# horse insurance recommendations please



## taradiamond1 (9 January 2015)

Hello there, I am looking to insure my newly purchased horse. We don't do anything too exciting, we will just happy hacking and the occasional show. I have quotes in the region of £50 a month from NFU, Petplan and another through SEIB....but then got quote for £34 from E and L for pretty much the same level of cover. Any recommendations? I am put off the cheaper one after reading a few bad reviews, but they were all a few years back.

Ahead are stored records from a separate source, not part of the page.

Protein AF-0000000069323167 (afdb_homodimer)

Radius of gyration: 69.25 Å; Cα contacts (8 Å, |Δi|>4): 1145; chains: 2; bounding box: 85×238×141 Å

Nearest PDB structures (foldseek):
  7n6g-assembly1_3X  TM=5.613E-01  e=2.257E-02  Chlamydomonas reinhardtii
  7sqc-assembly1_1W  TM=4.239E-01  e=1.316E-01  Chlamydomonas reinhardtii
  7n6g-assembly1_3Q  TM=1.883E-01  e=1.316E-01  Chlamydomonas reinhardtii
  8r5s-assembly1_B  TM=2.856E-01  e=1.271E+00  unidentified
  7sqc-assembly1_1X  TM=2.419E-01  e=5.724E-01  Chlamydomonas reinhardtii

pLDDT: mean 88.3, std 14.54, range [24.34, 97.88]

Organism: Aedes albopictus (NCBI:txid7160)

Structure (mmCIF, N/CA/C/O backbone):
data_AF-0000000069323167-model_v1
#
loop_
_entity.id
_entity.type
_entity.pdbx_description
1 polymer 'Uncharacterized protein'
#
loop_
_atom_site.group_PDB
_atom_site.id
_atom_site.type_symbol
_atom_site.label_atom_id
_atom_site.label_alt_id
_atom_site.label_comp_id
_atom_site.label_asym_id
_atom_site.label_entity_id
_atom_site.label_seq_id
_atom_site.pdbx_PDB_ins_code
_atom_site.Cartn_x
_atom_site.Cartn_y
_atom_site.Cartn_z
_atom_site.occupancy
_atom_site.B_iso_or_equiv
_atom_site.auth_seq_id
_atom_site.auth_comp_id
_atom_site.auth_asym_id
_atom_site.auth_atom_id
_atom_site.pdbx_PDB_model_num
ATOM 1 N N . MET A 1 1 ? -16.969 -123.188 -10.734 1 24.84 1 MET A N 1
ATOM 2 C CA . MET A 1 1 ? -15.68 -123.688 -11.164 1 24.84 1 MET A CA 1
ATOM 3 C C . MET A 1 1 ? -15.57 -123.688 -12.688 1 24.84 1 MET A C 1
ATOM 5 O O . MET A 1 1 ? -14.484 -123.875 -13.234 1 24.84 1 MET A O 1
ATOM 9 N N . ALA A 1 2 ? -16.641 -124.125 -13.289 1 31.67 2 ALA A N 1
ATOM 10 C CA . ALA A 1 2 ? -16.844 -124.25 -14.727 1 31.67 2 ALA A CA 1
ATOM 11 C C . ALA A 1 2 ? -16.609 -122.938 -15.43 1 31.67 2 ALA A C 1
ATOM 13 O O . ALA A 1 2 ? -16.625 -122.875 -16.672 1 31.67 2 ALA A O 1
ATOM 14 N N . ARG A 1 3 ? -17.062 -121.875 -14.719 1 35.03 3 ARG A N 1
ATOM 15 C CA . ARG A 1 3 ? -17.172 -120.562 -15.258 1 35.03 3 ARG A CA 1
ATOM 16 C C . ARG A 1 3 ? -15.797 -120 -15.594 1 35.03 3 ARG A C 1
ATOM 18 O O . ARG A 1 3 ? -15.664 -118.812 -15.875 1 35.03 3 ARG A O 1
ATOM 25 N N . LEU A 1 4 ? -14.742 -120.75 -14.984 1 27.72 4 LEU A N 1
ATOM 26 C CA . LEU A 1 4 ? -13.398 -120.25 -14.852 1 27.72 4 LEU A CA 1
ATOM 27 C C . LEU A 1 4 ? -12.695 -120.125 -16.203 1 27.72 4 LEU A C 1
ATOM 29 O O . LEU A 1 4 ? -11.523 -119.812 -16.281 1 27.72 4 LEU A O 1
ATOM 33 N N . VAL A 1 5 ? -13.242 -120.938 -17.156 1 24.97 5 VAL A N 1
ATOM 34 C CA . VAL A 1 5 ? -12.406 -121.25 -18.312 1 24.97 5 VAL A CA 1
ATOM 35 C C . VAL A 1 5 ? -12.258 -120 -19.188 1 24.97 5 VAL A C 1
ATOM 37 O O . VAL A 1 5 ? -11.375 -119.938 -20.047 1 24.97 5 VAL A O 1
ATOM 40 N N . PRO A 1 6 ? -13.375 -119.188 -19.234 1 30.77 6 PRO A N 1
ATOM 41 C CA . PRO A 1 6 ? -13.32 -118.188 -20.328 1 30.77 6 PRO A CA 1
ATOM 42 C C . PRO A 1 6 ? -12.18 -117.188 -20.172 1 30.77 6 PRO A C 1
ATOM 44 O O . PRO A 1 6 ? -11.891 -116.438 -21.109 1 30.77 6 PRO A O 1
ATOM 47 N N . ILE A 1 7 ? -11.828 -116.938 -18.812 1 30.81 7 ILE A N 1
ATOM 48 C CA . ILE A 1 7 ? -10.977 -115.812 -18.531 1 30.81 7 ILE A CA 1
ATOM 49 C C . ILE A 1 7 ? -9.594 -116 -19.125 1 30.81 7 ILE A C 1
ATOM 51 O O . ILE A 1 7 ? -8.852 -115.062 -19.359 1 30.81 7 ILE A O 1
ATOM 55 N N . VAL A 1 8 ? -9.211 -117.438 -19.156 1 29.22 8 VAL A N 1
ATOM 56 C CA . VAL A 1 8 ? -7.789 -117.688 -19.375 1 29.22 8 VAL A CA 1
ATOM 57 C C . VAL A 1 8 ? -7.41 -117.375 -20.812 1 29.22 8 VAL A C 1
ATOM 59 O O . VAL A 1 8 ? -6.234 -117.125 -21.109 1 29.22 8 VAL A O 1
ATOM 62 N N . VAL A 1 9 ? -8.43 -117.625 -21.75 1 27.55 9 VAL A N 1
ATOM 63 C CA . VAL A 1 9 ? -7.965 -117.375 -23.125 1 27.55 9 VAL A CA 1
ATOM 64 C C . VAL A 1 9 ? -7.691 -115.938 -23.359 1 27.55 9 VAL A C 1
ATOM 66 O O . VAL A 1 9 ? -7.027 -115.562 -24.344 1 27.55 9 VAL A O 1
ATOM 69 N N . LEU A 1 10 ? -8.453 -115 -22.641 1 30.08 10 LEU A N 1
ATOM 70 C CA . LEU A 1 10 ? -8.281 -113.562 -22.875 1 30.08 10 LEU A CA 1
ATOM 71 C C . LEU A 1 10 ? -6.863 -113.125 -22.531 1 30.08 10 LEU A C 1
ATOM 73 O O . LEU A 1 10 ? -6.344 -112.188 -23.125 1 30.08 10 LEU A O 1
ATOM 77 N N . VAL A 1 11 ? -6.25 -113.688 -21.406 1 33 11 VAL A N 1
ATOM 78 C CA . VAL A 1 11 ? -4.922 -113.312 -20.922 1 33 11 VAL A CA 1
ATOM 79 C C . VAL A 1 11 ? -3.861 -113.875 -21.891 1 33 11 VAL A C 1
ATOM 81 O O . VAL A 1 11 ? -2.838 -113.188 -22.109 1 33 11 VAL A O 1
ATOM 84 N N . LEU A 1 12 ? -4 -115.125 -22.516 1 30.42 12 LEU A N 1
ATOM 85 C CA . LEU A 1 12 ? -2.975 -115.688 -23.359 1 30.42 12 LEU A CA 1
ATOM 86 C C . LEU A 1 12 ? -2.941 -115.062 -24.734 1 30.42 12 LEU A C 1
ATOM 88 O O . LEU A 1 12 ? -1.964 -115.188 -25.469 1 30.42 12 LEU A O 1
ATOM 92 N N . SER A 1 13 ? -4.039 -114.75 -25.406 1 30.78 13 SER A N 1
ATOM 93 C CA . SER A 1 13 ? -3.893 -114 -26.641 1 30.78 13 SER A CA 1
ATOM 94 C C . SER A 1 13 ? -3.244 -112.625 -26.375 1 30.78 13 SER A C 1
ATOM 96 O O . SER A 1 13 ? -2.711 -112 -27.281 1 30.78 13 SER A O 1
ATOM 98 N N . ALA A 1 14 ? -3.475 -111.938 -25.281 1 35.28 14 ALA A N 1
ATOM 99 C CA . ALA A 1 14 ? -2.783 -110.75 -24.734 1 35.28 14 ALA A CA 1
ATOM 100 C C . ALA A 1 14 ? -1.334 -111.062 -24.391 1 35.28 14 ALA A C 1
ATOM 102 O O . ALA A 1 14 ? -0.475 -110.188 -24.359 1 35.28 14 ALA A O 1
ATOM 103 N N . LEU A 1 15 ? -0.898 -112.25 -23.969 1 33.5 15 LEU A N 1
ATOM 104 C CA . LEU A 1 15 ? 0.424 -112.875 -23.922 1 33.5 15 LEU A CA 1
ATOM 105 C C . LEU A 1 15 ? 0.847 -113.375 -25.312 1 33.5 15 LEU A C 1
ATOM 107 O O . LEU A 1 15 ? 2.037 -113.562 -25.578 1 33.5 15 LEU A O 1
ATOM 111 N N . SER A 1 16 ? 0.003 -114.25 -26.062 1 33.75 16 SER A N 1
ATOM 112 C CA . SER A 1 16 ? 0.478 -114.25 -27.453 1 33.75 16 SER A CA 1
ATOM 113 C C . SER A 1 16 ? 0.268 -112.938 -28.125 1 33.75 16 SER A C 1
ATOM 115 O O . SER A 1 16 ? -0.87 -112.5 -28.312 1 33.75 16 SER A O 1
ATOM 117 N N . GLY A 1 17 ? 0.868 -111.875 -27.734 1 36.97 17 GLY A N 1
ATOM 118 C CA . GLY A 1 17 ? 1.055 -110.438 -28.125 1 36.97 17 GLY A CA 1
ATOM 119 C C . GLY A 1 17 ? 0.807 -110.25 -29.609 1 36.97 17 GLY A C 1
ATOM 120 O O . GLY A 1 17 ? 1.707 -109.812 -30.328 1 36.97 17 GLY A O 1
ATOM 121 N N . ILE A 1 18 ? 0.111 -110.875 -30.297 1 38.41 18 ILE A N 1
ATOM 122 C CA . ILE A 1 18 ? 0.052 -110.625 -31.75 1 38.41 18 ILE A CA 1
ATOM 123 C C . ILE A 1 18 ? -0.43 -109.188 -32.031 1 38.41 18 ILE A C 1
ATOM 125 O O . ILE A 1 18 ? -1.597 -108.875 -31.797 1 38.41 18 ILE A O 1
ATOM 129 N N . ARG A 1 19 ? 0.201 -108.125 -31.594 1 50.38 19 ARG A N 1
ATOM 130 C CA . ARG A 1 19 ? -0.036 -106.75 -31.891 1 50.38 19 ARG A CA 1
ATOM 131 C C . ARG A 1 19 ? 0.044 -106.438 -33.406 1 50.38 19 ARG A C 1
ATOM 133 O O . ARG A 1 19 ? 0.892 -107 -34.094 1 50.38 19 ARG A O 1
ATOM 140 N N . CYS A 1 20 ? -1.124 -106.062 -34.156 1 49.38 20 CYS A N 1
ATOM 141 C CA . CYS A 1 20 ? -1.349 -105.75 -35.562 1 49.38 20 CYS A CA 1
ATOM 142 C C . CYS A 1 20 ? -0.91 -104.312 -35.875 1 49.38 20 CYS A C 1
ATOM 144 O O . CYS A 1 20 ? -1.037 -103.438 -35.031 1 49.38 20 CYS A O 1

apologies if there is a similar thread elsewhere...I have been searching but cannot find anything!


----------



## On the Hoof (9 January 2015)

Click on H&H link for horse ins at top of this page for comparison web site and to get quotes. I'm with Four Counties , they were cheapest when I took out insurance two odd years ago and they have proved to be helpful and quick payers. Don't know anything about any you mention as only used the one insurer to date.


----------



## Fidgety (9 January 2015)

Carriagehouse, brillant, found NFU really snotty and unhelpful.  Unless E&L have changed much over the years, avoid.


----------



## taradiamond1 (9 January 2015)

Thanks guys!! I must admit the NFU lady I spoke to was really lovely and helpful but soooo pricey. I will look into those when kids in bed x


----------



## Tiffany (9 January 2015)

I've been with NFU for years. Had to have my beautiful girl PTS at the end of October and they have been sympathetic, efficient and no quibbles on the policy.


----------



## dodgers89 (12 January 2015)

Whatever you do, don't go with E&L


----------



## Princess Rosie (12 January 2015)

Avoid E&L like the plague! There's plenty of threads on here that will support that. NFU have always been fabulous.


----------



## PorkChop (12 January 2015)

You get what you pay for - I can highly recommend Amtrust/Equicover, always been helpful, professional and pay out promptly.


----------